## Items listed in a dataset

·····

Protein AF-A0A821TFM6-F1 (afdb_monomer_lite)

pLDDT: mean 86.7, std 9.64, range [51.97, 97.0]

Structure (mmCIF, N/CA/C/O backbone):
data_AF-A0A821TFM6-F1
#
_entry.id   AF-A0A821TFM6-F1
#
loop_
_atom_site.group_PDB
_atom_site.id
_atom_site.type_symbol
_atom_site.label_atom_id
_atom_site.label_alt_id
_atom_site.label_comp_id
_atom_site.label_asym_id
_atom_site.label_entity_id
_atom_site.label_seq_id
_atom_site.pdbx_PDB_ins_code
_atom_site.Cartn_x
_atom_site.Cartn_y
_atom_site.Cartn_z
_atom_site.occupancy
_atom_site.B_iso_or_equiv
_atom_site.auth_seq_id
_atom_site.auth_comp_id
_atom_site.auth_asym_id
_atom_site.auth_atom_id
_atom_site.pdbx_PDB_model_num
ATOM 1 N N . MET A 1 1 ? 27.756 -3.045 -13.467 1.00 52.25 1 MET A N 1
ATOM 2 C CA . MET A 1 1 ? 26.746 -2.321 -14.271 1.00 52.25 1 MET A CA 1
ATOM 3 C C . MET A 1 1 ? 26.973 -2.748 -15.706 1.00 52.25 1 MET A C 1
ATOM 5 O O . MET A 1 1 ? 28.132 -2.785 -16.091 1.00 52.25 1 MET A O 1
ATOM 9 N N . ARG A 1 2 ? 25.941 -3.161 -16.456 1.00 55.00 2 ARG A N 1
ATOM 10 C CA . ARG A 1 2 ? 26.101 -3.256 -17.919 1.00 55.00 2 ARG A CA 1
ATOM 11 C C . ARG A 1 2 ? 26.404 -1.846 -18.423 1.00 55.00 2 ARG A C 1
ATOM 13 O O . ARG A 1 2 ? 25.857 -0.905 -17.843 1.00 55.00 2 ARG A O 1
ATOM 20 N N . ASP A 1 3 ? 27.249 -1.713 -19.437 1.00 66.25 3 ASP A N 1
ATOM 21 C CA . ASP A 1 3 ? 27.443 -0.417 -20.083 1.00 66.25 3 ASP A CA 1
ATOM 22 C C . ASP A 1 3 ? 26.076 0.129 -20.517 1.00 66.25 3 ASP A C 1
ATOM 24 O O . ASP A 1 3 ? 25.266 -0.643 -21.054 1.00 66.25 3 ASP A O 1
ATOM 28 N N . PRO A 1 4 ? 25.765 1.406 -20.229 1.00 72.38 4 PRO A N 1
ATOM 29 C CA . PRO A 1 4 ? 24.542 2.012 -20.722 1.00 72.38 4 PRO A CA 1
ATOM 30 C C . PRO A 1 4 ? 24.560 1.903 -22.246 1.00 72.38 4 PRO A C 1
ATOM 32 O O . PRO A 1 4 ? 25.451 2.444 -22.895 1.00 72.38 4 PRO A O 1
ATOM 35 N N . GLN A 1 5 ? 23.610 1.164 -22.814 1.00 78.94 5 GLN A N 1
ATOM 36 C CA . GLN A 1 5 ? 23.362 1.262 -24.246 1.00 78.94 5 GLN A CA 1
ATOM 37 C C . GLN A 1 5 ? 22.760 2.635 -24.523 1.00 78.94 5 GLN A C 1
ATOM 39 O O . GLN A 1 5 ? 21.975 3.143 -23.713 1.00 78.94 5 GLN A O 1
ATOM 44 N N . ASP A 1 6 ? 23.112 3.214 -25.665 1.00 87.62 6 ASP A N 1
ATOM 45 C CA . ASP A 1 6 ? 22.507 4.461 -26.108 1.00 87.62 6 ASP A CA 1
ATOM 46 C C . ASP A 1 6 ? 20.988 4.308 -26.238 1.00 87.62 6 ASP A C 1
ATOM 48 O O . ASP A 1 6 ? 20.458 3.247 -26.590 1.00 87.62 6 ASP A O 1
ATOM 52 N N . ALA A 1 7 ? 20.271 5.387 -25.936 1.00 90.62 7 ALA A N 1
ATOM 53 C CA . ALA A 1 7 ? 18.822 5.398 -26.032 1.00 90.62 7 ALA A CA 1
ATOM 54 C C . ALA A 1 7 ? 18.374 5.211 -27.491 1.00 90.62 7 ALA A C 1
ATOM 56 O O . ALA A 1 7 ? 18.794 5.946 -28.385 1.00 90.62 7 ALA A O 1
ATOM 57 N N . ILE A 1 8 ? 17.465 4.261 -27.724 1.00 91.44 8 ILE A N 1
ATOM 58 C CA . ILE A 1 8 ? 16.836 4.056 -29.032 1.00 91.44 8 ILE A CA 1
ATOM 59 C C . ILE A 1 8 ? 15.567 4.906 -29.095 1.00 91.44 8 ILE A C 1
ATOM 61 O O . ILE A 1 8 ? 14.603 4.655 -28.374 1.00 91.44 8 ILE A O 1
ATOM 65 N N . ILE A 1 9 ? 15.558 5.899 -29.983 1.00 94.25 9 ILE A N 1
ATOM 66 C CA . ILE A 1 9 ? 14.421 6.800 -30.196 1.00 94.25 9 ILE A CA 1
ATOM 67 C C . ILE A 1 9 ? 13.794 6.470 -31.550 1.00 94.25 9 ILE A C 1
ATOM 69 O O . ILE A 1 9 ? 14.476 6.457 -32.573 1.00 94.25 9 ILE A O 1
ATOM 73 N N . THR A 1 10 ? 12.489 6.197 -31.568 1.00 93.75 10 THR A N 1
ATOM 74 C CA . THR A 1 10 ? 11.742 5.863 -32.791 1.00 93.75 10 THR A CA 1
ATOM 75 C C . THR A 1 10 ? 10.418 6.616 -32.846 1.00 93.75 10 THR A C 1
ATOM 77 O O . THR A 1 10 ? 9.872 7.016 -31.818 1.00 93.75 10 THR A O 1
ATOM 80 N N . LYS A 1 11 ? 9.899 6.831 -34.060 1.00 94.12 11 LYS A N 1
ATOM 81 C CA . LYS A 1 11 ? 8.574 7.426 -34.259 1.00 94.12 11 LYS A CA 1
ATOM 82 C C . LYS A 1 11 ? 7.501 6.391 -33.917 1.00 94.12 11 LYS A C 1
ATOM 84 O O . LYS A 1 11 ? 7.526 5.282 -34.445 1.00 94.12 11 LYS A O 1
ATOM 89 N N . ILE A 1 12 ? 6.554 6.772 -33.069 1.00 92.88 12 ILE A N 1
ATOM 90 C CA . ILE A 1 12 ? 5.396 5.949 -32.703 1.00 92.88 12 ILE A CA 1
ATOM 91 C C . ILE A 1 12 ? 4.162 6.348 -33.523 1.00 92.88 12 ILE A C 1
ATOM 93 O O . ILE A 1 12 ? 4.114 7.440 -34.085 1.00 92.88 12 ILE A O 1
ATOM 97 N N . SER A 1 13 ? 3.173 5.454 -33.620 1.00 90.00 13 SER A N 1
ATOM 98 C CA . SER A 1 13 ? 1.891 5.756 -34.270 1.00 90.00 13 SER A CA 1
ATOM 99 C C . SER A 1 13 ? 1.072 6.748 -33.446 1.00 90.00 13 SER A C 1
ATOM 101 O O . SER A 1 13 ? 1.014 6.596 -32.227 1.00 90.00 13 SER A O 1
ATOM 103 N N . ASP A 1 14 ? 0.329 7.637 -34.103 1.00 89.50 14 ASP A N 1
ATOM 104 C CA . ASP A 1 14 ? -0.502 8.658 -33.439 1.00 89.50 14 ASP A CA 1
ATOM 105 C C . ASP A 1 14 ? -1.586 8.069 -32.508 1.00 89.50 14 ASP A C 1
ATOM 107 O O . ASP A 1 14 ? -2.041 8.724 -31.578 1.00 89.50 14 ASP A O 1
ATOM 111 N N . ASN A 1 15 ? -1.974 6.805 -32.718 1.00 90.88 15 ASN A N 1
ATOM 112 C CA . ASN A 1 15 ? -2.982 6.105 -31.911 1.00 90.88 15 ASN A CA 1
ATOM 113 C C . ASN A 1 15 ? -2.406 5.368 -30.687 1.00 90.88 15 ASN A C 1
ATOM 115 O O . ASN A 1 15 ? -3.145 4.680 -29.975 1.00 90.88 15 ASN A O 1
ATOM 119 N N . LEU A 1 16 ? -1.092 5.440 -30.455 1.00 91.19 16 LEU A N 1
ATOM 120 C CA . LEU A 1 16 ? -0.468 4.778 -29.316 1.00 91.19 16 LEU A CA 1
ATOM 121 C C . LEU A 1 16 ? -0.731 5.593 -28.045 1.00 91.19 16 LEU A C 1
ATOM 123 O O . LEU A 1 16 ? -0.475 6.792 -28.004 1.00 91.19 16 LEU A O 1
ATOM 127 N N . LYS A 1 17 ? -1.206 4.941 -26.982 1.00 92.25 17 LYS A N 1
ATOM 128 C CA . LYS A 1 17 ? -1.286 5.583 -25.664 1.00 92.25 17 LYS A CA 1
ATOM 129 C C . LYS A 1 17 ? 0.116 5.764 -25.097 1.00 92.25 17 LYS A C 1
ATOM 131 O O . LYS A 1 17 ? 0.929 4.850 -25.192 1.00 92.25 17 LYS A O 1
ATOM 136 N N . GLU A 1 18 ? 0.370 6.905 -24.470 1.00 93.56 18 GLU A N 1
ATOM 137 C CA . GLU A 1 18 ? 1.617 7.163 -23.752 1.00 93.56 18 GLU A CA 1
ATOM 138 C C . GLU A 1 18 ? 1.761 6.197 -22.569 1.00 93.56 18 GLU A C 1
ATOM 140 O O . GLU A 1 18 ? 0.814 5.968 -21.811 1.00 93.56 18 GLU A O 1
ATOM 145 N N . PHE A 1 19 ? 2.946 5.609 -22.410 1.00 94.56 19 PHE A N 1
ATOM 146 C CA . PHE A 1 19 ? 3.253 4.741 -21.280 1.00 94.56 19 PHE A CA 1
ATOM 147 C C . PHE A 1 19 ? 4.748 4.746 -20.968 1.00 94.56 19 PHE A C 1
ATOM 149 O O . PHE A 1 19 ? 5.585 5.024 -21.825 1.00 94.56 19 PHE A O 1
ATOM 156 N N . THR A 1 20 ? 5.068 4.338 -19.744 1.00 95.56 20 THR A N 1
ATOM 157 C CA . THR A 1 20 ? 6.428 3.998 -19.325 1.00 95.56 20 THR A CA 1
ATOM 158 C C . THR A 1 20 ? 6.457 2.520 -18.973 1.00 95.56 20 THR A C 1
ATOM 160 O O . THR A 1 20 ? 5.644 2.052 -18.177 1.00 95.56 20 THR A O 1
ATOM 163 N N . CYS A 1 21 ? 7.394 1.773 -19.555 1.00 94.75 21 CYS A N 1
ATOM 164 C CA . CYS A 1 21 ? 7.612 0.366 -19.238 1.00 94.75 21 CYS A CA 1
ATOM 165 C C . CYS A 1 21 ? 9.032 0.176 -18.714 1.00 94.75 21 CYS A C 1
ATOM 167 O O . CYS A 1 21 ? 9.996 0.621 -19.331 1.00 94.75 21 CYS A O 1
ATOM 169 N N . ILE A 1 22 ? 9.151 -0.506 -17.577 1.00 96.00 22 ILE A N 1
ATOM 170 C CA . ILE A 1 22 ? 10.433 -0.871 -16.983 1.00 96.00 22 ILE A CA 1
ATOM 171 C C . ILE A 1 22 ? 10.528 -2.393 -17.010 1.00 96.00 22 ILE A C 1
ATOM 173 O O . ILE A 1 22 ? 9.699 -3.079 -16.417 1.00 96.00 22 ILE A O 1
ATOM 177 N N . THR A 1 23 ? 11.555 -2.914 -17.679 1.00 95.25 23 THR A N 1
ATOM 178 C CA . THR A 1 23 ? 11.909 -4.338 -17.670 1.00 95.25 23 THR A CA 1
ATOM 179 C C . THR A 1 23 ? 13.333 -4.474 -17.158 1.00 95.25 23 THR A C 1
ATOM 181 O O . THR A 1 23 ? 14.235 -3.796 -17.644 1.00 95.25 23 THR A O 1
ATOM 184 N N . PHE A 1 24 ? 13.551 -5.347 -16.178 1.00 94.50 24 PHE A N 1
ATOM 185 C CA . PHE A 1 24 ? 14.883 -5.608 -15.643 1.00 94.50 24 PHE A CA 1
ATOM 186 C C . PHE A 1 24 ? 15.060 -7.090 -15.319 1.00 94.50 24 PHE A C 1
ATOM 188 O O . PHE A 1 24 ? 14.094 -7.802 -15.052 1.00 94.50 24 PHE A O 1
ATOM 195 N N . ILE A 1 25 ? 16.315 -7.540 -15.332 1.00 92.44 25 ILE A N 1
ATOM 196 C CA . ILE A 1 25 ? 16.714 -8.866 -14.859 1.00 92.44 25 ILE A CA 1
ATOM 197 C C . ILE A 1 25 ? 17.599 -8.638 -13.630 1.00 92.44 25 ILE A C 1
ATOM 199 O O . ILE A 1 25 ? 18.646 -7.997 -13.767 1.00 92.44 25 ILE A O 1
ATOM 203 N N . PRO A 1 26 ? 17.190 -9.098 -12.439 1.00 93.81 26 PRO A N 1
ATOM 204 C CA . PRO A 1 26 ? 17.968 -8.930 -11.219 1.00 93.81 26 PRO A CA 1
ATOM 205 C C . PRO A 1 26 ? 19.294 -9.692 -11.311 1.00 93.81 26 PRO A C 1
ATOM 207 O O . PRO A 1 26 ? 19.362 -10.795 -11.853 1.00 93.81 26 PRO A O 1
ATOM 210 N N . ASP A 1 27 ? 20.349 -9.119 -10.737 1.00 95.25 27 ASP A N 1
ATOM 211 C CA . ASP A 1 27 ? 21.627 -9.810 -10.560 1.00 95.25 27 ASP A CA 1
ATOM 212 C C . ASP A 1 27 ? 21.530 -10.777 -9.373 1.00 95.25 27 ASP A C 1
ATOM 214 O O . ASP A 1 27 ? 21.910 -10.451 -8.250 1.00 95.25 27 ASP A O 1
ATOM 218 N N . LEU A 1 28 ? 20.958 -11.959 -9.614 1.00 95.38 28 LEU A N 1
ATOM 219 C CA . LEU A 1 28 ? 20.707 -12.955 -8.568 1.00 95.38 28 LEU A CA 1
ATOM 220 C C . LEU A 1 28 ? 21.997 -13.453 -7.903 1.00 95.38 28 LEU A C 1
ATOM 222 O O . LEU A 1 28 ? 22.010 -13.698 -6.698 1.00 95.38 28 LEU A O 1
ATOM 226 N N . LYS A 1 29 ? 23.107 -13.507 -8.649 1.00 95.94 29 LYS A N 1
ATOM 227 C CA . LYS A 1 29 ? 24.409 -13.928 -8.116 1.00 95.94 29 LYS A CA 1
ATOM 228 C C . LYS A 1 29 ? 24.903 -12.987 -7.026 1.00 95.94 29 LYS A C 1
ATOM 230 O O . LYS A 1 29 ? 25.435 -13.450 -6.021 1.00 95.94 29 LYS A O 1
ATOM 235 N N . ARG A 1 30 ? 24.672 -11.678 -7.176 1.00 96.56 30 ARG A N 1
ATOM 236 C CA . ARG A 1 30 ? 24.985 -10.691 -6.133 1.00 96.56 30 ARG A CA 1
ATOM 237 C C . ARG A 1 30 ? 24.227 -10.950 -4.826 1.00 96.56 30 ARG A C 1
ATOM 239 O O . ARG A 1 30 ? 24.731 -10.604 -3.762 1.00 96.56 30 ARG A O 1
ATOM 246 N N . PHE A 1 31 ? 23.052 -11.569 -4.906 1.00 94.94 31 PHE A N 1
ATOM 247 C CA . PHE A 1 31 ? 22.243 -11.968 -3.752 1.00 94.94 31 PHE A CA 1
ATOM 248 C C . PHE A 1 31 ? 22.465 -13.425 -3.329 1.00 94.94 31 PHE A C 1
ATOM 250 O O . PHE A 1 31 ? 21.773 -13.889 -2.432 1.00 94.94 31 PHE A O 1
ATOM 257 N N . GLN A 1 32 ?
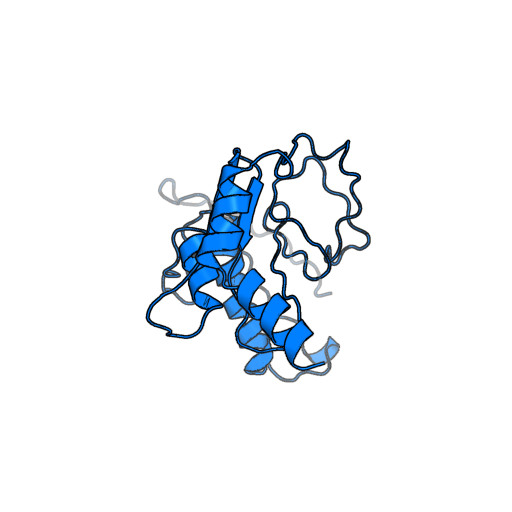 23.427 -14.133 -3.935 1.00 96.31 32 GLN A N 1
ATOM 258 C CA . GLN A 1 32 ? 23.695 -15.554 -3.678 1.00 96.31 32 GLN A CA 1
ATOM 259 C C . GLN A 1 32 ? 22.467 -16.441 -3.957 1.00 96.31 32 GLN A C 1
ATOM 261 O O . GLN A 1 32 ? 22.184 -17.390 -3.233 1.00 96.31 32 GLN A O 1
ATOM 266 N N . MET A 1 33 ? 21.723 -16.109 -5.015 1.00 96.06 33 MET A N 1
ATOM 267 C CA . MET A 1 33 ? 20.518 -16.817 -5.442 1.00 96.06 33 MET A CA 1
ATOM 268 C C . MET A 1 33 ? 20.677 -17.333 -6.873 1.00 96.06 33 MET A C 1
ATOM 270 O O . MET A 1 33 ? 21.241 -16.650 -7.728 1.00 96.06 33 MET A O 1
ATOM 274 N N . ASP A 1 34 ? 20.095 -18.497 -7.156 1.00 95.81 34 ASP A N 1
ATOM 275 C CA . ASP A 1 34 ? 20.007 -19.036 -8.523 1.00 95.81 34 ASP A CA 1
ATOM 276 C C . ASP A 1 34 ? 18.685 -18.669 -9.205 1.00 95.81 34 ASP A C 1
ATOM 278 O O . ASP A 1 34 ? 18.609 -18.482 -10.419 1.00 95.81 34 ASP A O 1
ATOM 282 N N . LYS A 1 35 ? 17.623 -18.554 -8.406 1.00 96.19 35 LYS A N 1
ATOM 283 C CA . LYS A 1 35 ? 16.270 -18.186 -8.820 1.00 96.19 35 LYS A CA 1
ATOM 284 C C . LYS A 1 35 ? 15.557 -17.497 -7.667 1.00 96.19 35 LYS A C 1
ATOM 286 O O . LYS A 1 35 ? 15.970 -17.618 -6.516 1.00 96.19 35 LYS A O 1
ATOM 291 N N . PHE A 1 36 ? 14.454 -16.826 -7.967 1.00 96.69 36 PHE A N 1
ATOM 292 C CA . PHE A 1 36 ? 13.506 -16.460 -6.924 1.00 96.69 36 PHE A CA 1
ATOM 293 C C . PHE A 1 36 ? 12.810 -17.715 -6.399 1.00 96.69 36 PHE A C 1
ATOM 295 O O . PHE A 1 36 ? 12.315 -18.527 -7.182 1.00 96.69 36 PHE A O 1
ATOM 302 N N . ASP A 1 37 ? 12.806 -17.875 -5.080 1.00 95.38 37 ASP A N 1
ATOM 303 C CA . ASP A 1 37 ? 12.021 -18.900 -4.406 1.00 95.38 37 ASP A CA 1
ATOM 304 C C . ASP A 1 37 ? 10.550 -18.471 -4.273 1.00 95.38 37 ASP A C 1
ATOM 306 O O . ASP A 1 37 ? 10.173 -17.322 -4.537 1.00 95.38 37 ASP A O 1
ATOM 310 N N
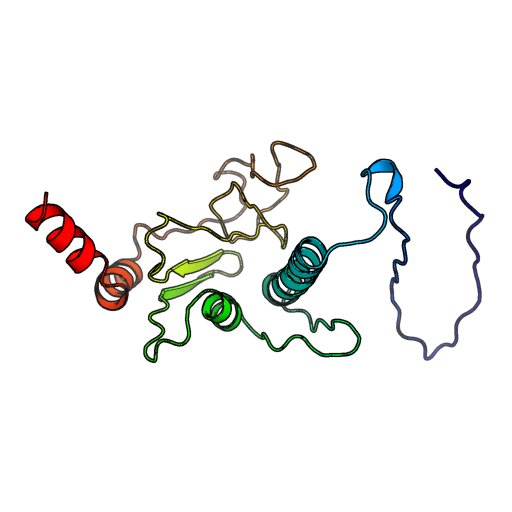 . ASP A 1 38 ? 9.697 -19.412 -3.873 1.00 96.62 38 ASP A N 1
ATOM 311 C CA . ASP A 1 38 ? 8.258 -19.169 -3.765 1.00 96.62 38 ASP A CA 1
ATOM 312 C C . ASP A 1 38 ? 7.926 -18.114 -2.705 1.00 96.62 38 ASP A C 1
ATOM 314 O O . ASP A 1 38 ? 6.969 -17.351 -2.866 1.00 96.62 38 ASP A O 1
ATOM 318 N N . TYR A 1 39 ? 8.743 -18.020 -1.652 1.00 94.38 39 TYR A N 1
ATOM 319 C CA . TYR A 1 39 ? 8.579 -17.025 -0.601 1.00 94.38 39 TYR A CA 1
ATOM 320 C C . TYR A 1 39 ? 8.809 -15.609 -1.138 1.00 94.38 39 TYR A C 1
ATOM 322 O O . TYR A 1 39 ? 7.932 -14.755 -1.013 1.00 94.38 39 TYR A O 1
ATOM 330 N N . LEU A 1 40 ? 9.926 -15.348 -1.814 1.00 94.75 40 LEU A N 1
ATOM 331 C CA . LEU A 1 40 ? 10.219 -14.043 -2.396 1.00 94.75 40 LEU A CA 1
ATOM 332 C C . LEU A 1 40 ? 9.214 -13.682 -3.495 1.00 94.75 40 LEU A C 1
ATOM 334 O O . LEU A 1 40 ? 8.737 -12.546 -3.556 1.00 94.75 40 LEU A O 1
ATOM 338 N N . VAL A 1 41 ? 8.816 -14.655 -4.320 1.00 96.12 41 VAL A N 1
ATOM 339 C CA . VAL A 1 41 ? 7.732 -14.464 -5.294 1.00 96.12 41 VAL A CA 1
ATOM 340 C C . VAL A 1 41 ? 6.427 -14.079 -4.589 1.00 96.12 41 VAL A C 1
ATOM 342 O O . VAL A 1 41 ? 5.703 -13.217 -5.090 1.00 96.12 41 VAL A O 1
ATOM 345 N N . SER A 1 42 ? 6.117 -14.663 -3.428 1.00 95.31 42 SER A N 1
ATOM 346 C CA . SER A 1 42 ? 4.937 -14.289 -2.637 1.00 95.31 42 SER A CA 1
ATOM 347 C C . SER A 1 42 ? 5.016 -12.852 -2.112 1.00 95.31 42 SER A C 1
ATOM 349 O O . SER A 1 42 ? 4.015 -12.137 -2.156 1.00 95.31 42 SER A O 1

·····

## EXERCISE OBJECTIVE
From the entries above, print the lines beginning at the one with "ATOM 35 N N" and stopping after the one with "ATOM 73 N N", exactly as written and with nothing else.

## ANSWER FOR THE TASK
ATOM 35 N N . GLN A 1 5 ? 23.610 1.164 -22.814 1.00 78.94 5 GLN A N 1
ATOM 36 C CA . GLN A 1 5 ? 23.362 1.262 -24.246 1.00 78.94 5 GLN A CA 1
ATOM 37 C C . GLN A 1 5 ? 22.760 2.635 -24.523 1.00 78.94 5 GLN A C 1
ATOM 39 O O . GLN A 1 5 ? 21.975 3.143 -23.713 1.00 78.94 5 GLN A O 1
ATOM 44 N N . ASP A 1 6 ? 23.112 3.214 -25.665 1.00 87.62 6 ASP A N 1
ATOM 45 C CA . ASP A 1 6 ? 22.507 4.461 -26.108 1.00 87.62 6 ASP A CA 1
ATOM 46 C C . ASP A 1 6 ? 20.988 4.308 -26.238 1.00 87.62 6 ASP A C 1
ATOM 48 O O . ASP A 1 6 ? 20.458 3.247 -26.590 1.00 87.62 6 ASP A O 1
ATOM 52 N N . ALA A 1 7 ? 20.271 5.387 -25.936 1.00 90.62 7 ALA A N 1
ATOM 53 C CA . ALA A 1 7 ? 18.822 5.398 -26.032 1.00 90.62 7 ALA A CA 1
ATOM 54 C C . ALA A 1 7 ? 18.374 5.211 -27.491 1.00 90.62 7 ALA A C 1
ATOM 56 O O . ALA A 1 7 ? 18.794 5.946 -28.385 1.00 90.62 7 ALA A O 1
ATOM 57 N N . ILE A 1 8 ? 17.465 4.261 -27.724 1.00 91.44 8 ILE A N 1
ATOM 58 C CA . ILE A 1 8 ? 16.836 4.056 -29.032 1.00 91.44 8 ILE A CA 1
ATOM 59 C C . ILE A 1 8 ? 15.567 4.906 -29.095 1.00 91.44 8 ILE A C 1
ATOM 61 O O . ILE A 1 8 ? 14.603 4.655 -28.374 1.00 91.44 8 ILE A O 1
ATOM 65 N N . ILE A 1 9 ? 15.558 5.899 -29.983 1.00 94.25 9 ILE A N 1
ATOM 66 C CA . ILE A 1 9 ? 14.421 6.800 -30.196 1.00 94.25 9 ILE A CA 1
ATOM 67 C C . ILE A 1 9 ? 13.794 6.470 -31.550 1.00 94.25 9 ILE A C 1
ATOM 69 O O . ILE A 1 9 ? 14.476 6.457 -32.573 1.00 94.25 9 ILE A O 1
ATOM 73 N N . THR A 1 10 ? 12.489 6.197 -31.568 1.00 93.75 10 THR A N 1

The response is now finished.